## Exercise details:
In the entries below, repeat only the lines between those holding "ATOM 3 C C ." and "ATOM 21 N N", inclusive. Leave pictures out.

(Data entries)

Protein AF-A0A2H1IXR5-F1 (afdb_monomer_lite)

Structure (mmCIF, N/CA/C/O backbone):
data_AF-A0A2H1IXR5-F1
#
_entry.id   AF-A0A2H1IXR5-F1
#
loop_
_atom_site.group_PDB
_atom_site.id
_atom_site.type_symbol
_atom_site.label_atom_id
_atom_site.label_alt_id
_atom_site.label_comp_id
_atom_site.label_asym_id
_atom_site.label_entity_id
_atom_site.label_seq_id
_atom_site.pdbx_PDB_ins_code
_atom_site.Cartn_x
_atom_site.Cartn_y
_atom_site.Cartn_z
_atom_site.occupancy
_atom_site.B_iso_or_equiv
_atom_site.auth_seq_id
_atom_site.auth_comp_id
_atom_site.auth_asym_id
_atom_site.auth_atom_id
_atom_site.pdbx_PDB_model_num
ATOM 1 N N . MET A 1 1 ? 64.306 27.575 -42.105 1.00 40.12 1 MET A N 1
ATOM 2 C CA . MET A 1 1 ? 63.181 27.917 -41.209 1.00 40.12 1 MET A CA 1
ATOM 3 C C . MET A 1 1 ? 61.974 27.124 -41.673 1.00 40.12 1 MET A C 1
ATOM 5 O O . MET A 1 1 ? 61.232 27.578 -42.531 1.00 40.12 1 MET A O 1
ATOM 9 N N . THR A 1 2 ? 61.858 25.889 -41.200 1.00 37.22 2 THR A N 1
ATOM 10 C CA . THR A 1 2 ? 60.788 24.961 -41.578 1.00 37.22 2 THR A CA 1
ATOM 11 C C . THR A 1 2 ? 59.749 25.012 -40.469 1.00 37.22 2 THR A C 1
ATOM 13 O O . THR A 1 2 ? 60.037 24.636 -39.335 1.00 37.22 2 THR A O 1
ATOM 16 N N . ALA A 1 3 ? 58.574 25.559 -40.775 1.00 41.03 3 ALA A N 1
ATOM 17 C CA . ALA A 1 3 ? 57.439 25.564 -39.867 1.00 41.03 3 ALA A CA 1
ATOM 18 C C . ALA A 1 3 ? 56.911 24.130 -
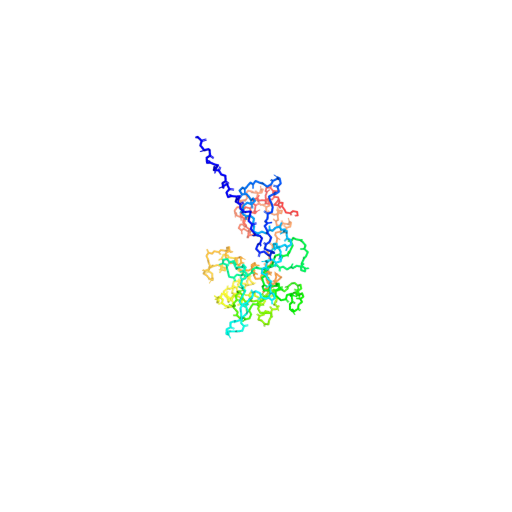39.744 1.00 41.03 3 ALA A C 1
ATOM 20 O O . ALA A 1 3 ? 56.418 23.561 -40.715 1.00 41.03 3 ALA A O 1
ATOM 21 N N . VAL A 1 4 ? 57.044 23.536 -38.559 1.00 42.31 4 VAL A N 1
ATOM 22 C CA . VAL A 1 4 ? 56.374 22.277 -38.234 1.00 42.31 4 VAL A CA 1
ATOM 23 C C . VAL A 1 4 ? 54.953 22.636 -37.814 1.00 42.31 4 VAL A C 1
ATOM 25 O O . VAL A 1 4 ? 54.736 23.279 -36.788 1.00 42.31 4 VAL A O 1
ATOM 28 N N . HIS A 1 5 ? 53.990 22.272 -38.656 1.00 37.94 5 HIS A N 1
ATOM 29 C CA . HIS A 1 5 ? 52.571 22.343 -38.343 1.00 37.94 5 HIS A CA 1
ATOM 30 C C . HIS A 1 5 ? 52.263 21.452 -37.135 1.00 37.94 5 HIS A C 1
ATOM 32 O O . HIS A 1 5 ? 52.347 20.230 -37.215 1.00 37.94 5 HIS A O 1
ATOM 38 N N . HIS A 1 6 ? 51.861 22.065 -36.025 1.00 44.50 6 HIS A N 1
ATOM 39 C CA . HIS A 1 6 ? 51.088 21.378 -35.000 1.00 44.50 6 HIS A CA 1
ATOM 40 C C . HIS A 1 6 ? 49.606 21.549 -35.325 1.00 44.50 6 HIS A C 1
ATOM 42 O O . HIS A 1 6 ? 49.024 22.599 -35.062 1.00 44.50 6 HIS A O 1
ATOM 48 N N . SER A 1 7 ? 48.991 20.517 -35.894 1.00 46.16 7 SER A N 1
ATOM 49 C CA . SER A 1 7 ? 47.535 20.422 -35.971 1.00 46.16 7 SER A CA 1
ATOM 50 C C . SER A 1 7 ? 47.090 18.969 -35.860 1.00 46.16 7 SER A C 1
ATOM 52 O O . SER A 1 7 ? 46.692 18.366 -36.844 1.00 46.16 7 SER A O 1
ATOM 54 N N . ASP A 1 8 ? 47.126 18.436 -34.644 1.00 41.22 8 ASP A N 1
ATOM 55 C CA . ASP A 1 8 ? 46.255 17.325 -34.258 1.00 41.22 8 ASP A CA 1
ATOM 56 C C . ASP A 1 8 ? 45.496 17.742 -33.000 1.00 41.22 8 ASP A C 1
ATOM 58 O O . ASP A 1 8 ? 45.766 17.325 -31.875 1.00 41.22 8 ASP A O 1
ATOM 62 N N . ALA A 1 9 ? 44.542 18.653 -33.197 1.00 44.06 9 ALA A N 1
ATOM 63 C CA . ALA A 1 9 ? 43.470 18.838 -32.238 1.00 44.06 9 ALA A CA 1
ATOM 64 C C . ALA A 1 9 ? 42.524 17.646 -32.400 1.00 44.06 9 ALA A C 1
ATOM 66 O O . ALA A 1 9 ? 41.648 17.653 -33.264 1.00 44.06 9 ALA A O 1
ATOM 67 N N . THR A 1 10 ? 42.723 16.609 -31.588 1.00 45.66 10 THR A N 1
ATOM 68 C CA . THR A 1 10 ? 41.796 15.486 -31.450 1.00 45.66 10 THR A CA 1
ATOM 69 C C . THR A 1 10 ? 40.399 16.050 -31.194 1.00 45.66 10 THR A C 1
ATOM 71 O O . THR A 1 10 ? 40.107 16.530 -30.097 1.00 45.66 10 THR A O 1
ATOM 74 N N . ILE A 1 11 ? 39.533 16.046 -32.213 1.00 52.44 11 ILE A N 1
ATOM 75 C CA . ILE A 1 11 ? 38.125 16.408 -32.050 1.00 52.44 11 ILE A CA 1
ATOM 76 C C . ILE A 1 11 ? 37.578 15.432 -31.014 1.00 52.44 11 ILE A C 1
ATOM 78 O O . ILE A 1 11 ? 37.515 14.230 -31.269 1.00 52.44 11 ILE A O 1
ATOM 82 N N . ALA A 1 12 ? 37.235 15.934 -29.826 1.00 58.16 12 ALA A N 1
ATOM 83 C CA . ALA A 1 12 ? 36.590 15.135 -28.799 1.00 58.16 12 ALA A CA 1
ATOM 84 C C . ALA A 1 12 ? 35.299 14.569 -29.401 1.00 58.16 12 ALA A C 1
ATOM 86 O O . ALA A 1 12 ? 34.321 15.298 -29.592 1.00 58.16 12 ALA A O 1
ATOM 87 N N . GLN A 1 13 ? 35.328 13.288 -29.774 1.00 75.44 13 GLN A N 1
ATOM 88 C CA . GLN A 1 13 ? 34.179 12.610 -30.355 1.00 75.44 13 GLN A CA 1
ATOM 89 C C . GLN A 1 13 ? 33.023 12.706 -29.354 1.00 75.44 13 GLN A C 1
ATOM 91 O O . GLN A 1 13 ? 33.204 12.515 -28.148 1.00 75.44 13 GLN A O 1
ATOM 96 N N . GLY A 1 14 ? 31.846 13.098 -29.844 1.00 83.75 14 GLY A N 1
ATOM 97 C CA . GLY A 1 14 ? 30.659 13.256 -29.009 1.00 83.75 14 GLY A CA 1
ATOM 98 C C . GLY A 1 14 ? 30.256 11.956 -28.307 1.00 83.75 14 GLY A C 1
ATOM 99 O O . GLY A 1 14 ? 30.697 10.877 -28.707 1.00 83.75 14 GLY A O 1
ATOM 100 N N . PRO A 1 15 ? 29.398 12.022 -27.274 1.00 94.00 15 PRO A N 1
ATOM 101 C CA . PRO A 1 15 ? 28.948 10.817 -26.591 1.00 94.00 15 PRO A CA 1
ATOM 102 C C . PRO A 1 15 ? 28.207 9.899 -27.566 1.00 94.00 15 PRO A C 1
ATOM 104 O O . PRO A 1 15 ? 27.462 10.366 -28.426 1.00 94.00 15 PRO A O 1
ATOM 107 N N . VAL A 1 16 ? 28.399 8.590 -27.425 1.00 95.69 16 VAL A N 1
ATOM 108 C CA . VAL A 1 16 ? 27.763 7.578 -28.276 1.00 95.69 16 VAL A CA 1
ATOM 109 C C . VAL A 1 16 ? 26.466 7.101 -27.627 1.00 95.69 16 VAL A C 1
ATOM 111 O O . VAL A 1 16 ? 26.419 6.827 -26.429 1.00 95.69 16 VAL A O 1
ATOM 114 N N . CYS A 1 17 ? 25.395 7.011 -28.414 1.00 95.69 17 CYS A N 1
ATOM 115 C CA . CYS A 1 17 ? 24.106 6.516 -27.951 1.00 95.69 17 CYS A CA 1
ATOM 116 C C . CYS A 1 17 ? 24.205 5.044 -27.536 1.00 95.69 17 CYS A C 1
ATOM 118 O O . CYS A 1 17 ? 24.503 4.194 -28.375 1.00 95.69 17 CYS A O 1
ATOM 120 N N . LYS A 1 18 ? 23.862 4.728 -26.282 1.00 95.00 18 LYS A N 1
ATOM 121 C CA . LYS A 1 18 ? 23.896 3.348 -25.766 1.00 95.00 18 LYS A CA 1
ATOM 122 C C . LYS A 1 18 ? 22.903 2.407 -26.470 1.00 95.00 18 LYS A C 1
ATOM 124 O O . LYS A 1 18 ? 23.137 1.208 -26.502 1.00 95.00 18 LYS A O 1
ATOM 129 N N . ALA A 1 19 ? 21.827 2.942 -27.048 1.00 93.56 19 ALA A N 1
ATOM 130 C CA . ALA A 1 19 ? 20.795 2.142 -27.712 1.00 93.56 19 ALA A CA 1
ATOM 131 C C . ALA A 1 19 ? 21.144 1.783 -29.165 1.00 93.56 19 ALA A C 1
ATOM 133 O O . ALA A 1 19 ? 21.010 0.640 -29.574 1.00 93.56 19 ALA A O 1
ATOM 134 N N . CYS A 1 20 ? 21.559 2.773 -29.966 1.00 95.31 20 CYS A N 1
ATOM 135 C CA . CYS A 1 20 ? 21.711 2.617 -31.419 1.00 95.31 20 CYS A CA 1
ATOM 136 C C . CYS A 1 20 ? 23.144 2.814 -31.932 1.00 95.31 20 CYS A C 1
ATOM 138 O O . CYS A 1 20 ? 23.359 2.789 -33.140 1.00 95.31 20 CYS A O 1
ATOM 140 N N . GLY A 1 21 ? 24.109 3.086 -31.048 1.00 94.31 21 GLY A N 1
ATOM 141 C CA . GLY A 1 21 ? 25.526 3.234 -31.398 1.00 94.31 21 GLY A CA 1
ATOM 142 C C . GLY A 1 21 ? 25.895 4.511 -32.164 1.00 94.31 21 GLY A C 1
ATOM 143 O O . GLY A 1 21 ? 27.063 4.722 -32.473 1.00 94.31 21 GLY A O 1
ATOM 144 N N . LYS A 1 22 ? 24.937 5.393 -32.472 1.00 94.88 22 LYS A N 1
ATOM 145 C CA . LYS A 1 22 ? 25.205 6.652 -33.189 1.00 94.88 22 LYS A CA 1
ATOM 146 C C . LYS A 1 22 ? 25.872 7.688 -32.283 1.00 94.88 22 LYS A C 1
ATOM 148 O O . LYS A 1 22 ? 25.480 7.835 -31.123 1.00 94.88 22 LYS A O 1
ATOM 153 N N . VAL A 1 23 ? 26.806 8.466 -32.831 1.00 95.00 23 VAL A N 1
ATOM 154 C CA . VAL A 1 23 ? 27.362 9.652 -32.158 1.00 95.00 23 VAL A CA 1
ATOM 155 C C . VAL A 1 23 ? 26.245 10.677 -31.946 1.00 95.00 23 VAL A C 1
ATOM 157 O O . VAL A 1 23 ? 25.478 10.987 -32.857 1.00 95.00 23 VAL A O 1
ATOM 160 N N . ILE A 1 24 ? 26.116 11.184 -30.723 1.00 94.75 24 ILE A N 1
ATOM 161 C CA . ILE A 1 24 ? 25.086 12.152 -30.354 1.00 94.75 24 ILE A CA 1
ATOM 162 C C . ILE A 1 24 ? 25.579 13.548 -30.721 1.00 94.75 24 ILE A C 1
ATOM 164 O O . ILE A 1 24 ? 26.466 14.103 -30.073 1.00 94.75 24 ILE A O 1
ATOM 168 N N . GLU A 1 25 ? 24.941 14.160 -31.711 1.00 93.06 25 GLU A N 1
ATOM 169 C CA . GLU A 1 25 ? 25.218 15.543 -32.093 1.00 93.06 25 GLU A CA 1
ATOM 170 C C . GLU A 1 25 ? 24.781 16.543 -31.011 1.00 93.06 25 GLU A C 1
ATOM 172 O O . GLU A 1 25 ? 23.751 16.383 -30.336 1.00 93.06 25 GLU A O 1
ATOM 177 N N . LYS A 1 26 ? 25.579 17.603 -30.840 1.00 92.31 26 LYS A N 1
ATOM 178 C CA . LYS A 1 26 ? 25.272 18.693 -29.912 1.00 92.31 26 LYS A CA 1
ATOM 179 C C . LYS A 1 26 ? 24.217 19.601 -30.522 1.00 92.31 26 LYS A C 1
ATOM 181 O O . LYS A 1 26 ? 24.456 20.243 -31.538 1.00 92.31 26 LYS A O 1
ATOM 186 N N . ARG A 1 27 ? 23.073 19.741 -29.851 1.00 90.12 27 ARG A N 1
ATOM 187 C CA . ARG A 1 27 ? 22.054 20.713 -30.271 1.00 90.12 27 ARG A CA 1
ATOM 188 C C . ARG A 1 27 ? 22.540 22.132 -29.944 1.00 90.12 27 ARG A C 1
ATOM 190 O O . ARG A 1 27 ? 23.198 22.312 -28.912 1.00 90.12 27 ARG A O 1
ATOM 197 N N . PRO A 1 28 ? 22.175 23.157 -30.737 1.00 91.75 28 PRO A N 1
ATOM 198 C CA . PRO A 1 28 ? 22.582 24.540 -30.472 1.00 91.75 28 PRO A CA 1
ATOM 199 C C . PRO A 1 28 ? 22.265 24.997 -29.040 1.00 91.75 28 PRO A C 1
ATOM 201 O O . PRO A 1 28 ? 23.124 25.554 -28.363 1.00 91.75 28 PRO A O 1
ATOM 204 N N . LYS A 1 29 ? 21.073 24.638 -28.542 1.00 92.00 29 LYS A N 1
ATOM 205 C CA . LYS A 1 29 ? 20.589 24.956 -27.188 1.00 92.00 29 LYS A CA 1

## Problem solution:
ATOM 3 C C . MET A 1 1 ? 61.974 27.124 -41.673 1.00 40.12 1 MET A C 1
ATOM 5 O O . MET A 1 1 ? 61.232 27.578 -42.531 1.00 40.12 1 MET A O 1
ATOM 9 N N . THR A 1 2 ? 61.858 25.889 -41.200 1.00 37.22 2 THR A N 1
ATOM 10 C CA . THR A 1 2 ? 60.788 24.961 -41.578 1.00 37.22 2 THR A CA 1
ATOM 11 C C . THR A 1 2 ? 59.749 25.012 -40.469 1.00 37.22 2 THR A C 1
ATOM 13 O O . THR A 1 2 ? 60.037 24.636 -39.335 1.00 37.22 2 THR A O 1
ATOM 16 N N . ALA A 1 3 ? 58.574 25.559 -40.775 1.00 41.03 3 ALA A N 1
ATOM 17 C CA . ALA A 1 3 ? 57.439 25.564 -39.867 1.00 41.03 3 ALA A CA 1
ATOM 18 C C . ALA A 1 3 ? 56.911 24.130 -
39.744 1.00 41.03 3 ALA A C 1
ATOM 20 O O . ALA A 1 3 ? 56.418 23.561 -40.715 1.00 41.03 3 ALA A O 1
ATOM 21 N N . VAL A 1 4 ? 57.044 23.536 -38.559 1.00 42.31 4 VAL A N 1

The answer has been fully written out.